= Instructions for the task =
The expected output is every entry, copied exactly.

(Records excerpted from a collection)
+++

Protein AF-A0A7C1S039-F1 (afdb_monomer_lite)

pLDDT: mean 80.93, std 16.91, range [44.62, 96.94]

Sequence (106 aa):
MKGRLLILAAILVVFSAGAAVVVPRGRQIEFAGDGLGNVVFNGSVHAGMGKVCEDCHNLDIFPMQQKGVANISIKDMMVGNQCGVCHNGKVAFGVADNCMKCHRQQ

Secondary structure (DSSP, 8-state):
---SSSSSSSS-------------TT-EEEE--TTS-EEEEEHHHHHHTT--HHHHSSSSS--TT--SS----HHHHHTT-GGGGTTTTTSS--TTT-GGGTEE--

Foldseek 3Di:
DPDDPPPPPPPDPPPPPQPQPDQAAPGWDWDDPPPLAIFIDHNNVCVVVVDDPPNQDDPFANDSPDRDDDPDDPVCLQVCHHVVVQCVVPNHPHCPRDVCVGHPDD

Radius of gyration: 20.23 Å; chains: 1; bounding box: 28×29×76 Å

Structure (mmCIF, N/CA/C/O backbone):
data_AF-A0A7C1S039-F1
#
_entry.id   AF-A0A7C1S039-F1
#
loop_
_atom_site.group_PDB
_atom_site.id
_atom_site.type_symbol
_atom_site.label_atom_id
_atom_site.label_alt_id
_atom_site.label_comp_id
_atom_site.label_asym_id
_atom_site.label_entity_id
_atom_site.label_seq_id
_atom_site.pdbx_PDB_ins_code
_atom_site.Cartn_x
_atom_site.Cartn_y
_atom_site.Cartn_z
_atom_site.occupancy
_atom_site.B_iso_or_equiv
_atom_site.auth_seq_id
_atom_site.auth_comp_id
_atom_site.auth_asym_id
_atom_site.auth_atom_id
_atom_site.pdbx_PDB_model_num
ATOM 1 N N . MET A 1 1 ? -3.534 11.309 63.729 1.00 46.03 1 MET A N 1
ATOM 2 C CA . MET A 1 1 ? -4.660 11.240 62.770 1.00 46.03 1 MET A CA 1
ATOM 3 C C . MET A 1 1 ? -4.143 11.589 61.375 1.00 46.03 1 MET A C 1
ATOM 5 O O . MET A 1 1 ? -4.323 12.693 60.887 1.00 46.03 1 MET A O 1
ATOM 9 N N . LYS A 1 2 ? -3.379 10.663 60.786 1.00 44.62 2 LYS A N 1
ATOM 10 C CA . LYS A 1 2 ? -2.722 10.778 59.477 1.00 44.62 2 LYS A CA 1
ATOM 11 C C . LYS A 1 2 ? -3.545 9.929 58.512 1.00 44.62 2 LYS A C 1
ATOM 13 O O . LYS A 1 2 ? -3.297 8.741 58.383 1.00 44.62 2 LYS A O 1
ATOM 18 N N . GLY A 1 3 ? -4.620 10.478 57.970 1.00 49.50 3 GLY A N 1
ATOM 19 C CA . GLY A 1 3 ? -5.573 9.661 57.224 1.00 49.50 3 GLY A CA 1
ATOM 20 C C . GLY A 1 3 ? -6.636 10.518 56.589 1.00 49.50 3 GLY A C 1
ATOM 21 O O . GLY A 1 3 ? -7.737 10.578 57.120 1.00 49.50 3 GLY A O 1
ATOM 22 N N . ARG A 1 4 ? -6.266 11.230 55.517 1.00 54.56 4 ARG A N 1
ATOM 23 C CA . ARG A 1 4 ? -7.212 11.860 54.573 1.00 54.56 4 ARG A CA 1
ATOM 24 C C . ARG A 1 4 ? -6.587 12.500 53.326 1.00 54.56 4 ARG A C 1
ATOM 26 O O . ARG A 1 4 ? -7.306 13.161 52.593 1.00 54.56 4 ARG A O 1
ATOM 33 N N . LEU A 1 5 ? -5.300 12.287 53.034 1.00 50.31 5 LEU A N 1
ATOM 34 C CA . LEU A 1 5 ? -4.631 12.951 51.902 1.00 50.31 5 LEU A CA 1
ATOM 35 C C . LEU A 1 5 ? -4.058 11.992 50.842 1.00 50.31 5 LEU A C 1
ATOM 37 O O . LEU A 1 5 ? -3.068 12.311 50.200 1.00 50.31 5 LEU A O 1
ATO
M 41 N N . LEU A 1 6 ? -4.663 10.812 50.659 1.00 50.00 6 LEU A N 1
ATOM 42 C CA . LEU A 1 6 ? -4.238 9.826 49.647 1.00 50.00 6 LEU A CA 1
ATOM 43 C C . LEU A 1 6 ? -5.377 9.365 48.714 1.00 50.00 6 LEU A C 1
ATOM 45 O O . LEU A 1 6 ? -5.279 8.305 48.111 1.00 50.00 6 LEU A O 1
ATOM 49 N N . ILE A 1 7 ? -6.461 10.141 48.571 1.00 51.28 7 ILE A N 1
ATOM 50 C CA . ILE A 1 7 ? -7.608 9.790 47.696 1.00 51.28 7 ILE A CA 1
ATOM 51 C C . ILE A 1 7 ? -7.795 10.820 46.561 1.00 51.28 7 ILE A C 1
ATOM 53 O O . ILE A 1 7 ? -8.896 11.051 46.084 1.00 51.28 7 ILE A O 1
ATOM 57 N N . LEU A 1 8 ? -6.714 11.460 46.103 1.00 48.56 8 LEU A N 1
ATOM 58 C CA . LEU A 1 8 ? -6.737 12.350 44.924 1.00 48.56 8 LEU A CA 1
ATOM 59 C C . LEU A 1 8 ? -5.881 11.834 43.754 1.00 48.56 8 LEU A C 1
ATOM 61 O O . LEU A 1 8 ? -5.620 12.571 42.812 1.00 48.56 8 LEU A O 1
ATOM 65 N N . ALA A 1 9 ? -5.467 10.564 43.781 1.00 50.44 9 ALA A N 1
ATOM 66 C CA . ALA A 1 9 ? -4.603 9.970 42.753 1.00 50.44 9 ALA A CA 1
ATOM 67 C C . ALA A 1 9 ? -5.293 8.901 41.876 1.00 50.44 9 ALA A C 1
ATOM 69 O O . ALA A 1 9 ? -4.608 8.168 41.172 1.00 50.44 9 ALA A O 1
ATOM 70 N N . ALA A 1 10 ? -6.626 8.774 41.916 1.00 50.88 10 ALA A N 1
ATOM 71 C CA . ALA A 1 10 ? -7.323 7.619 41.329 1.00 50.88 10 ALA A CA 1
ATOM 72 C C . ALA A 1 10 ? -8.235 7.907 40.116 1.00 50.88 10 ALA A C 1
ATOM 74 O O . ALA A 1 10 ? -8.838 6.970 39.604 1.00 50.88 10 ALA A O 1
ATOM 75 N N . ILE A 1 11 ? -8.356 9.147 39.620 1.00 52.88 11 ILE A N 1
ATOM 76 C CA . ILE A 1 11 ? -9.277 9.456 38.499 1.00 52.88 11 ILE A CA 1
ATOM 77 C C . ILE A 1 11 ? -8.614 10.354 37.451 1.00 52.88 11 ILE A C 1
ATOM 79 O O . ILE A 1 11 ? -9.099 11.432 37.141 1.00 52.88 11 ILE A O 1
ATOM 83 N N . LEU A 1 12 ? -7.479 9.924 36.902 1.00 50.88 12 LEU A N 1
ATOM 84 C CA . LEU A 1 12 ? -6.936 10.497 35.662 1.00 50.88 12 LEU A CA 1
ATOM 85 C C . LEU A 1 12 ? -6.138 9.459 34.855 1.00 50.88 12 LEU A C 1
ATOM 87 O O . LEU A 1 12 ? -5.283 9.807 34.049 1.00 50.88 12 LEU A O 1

+++

= Your solution =
Protein AF-A0A7C1S039-F1 (afdb_monomer_lite)

pLDDT: mean 80.93, std 16.91, range [44.62, 96.94]

Sequence (106 aa):
MKGRLLILAAILVVFSAGAAVVVPRGRQIEFAGDGLGNVVFNGSVHAGMGKVCEDCHNLDIFPMQQKGVANISIKDMMVGNQCGVCHNGKVAFGVADNCMKCHRQQ

Secondary structure (DSSP, 8-state):
---SSSSSSSS-------------TT-EEEE--TTS-EEEEEHHHHHHTT--HHHHSSSSS--TT--SS----HHHHHTT-GGGGTTTTTSS--TTT-GGGTEE--

Foldseek 3Di:
DPDDPPPPPPPDPPPPPQPQPDQAAPGWDWDDPPPLAIFIDHNNVCVVVVDDPPNQDDPFANDSPDRDDDPDDPVCLQVCHHVVVQCVVPNHPHCPRDVCVGHPDD

Radius of gyration: 20.23 Å; chains: 1; bounding box: 28×29×76 Å

Structure (mmCIF, N/CA/C/O backbone):
data_AF-A0A7C1S039-F1
#
_entry.id   AF-A0A7C1S039-F1
#
loop_
_atom_site.group_PDB
_atom_site.id
_atom_site.type_symbol
_atom_site.label_atom_id
_atom_site.label_alt_id
_atom_site.label_comp_id
_atom_site.label_asym_id
_atom_site.label_entity_id
_atom_site.label_seq_id
_atom_site.pdbx_PDB_ins_code
_atom_site.Cartn_x
_atom_site.Cartn_y
_atom_site.Cartn_z
_atom_site.occupancy
_atom_site.B_iso_or_equiv
_atom_site.auth_seq_id
_atom_site.auth_comp_id
_atom_site.auth_asym_id
_atom_site.auth_atom_id
_atom_site.pdbx_PDB_model_num
ATOM 1 N N . MET A 1 1 ? -3.534 11.309 63.729 1.00 46.03 1 MET A N 1
ATOM 2 C CA . MET A 1 1 ? -4.660 11.240 62.770 1.00 46.03 1 MET A CA 1
ATOM 3 C C . MET A 1 1 ? -4.143 11.589 61.375 1.00 46.03 1 MET A C 1
ATOM 5 O O . MET A 1 1 ? -4.323 12.693 60.887 1.00 46.03 1 MET A O 1
ATOM 9 N N . LYS A 1 2 ? -3.379 10.663 60.786 1.00 44.62 2 LYS A N 1
ATOM 10 C CA . LYS A 1 2 ? -2.722 10.778 59.477 1.00 44.62 2 LYS A CA 1
ATOM 11 C C . LYS A 1 2 ? -3.545 9.929 58.512 1.00 44.62 2 LYS A C 1
ATOM 13 O O . LYS A 1 2 ? -3.297 8.741 58.383 1.00 44.62 2 LYS A O 1
ATOM 18 N N . GLY A 1 3 ? -4.620 10.478 57.970 1.00 49.50 3 GLY A N 1
ATOM 19 C CA . GLY A 1 3 ? -5.573 9.661 57.224 1.00 49.50 3 GLY A CA 1
ATOM 20 C C . GLY A 1 3 ? -6.636 10.518 56.589 1.00 49.50 3 GLY A C 1
ATOM 21 O O . GLY A 1 3 ? -7.737 10.578 57.120 1.00 49.50 3 GLY A O 1
ATOM 22 N N . ARG A 1 4 ? -6.266 11.230 55.517 1.00 54.56 4 ARG A N 1
ATOM 23 C CA . ARG A 1 4 ? -7.212 11.860 54.573 1.00 54.56 4 ARG A CA 1
ATOM 24 C C . ARG A 1 4 ? -6.587 12.500 53.326 1.00 54.56 4 ARG A C 1
ATOM 26 O O . ARG A 1 4 ? -7.306 13.161 52.593 1.00 54.56 4 ARG A O 1
ATOM 33 N N . LEU A 1 5 ? -5.300 12.287 53.034 1.00 50.31 5 LEU A N 1
ATOM 34 C CA . LEU A 1 5 ? -4.631 12.951 51.902 1.00 50.31 5 LEU A CA 1
ATOM 35 C C . LEU A 1 5 ? -4.058 11.992 50.842 1.00 50.31 5 LEU A C 1
ATOM 37 O O . LEU A 1 5 ? -3.068 12.311 50.200 1.00 50.31 5 LEU A O 1
ATO
M 41 N N . LEU A 1 6 ? -4.663 10.812 50.659 1.00 50.00 6 LEU A N 1
ATOM 42 C CA . LEU A 1 6 ? -4.238 9.826 49.647 1.00 50.00 6 LEU A CA 1
ATOM 43 C C . LEU A 1 6 ? -5.377 9.365 48.714 1.00 50.00 6 LEU A C 1
ATOM 45 O O . LEU A 1 6 ? -5.279 8.305 48.111 1.00 50.00 6 LEU A O 1
ATOM 49 N N . ILE A 1 7 ? -6.461 10.141 48.571 1.00 51.28 7 ILE A N 1
ATOM 50 C CA . ILE A 1 7 ? -7.608 9.790 47.696 1.00 51.28 7 ILE A CA 1
ATOM 51 C C . ILE A 1 7 ? -7.795 10.820 46.561 1.00 51.28 7 ILE A C 1
ATOM 53 O O . ILE A 1 7 ? -8.896 11.051 46.084 1.00 51.28 7 ILE A O 1
ATOM 57 N N . LEU A 1 8 ? -6.714 11.460 46.103 1.00 48.56 8 LEU A N 1
ATOM 58 C CA . LEU A 1 8 ? -6.737 12.350 44.924 1.00 48.56 8 LEU A CA 1
ATOM 59 C C . LEU A 1 8 ? -5.881 11.834 43.754 1.00 48.56 8 LEU A C 1
ATOM 61 O O . LEU A 1 8 ? -5.620 12.571 42.812 1.00 48.56 8 LEU A O 1
ATOM 65 N N . ALA A 1 9 ? -5.467 10.564 43.781 1.00 50.44 9 ALA A N 1
ATOM 66 C CA . ALA A 1 9 ? -4.603 9.970 42.753 1.00 50.44 9 ALA A CA 1
ATOM 67 C C . ALA A 1 9 ? -5.293 8.901 41.876 1.00 50.44 9 ALA A C 1
ATOM 69 O O . ALA A 1 9 ? -4.608 8.168 41.172 1.00 50.44 9 ALA A O 1
ATOM 70 N N . ALA A 1 10 ? -6.626 8.774 41.916 1.00 50.88 10 ALA A N 1
ATOM 71 C CA . ALA A 1 10 ? -7.323 7.619 41.329 1.00 50.88 10 ALA A CA 1
ATOM 72 C C . ALA A 1 10 ? -8.235 7.907 40.116 1.00 50.88 10 ALA A C 1
ATOM 74 O O . ALA A 1 10 ? -8.838 6.970 39.604 1.00 50.88 10 ALA A O 1
ATOM 75 N N . ILE A 1 11 ? -8.356 9.147 39.620 1.00 52.88 11 ILE A N 1
ATOM 76 C CA . ILE A 1 11 ? -9.277 9.456 38.499 1.00 52.88 11 ILE A CA 1
ATOM 77 C C . ILE A 1 11 ? -8.614 10.354 37.451 1.00 52.88 11 ILE A C 1
ATOM 79 O O . ILE A 1 11 ? -9.099 11.432 37.141 1.00 52.88 11 ILE A O 1
ATOM 83 N N . LEU A 1 12 ? -7.479 9.924 36.902 1.00 50.88 12 LEU A N 1
ATOM 84 C CA . LEU A 1 12 ? -6.936 10.497 35.662 1.00 50.88 12 LEU A CA 1
ATOM 85 C C . LEU A 1 12 ? -6.138 9.459 34.855 1.00 50.88 12 LEU A C 1
ATOM 87 O O . LEU A 1 12 ? -5.283 9.807 34.049 1.00 50.88 12 LEU A O 1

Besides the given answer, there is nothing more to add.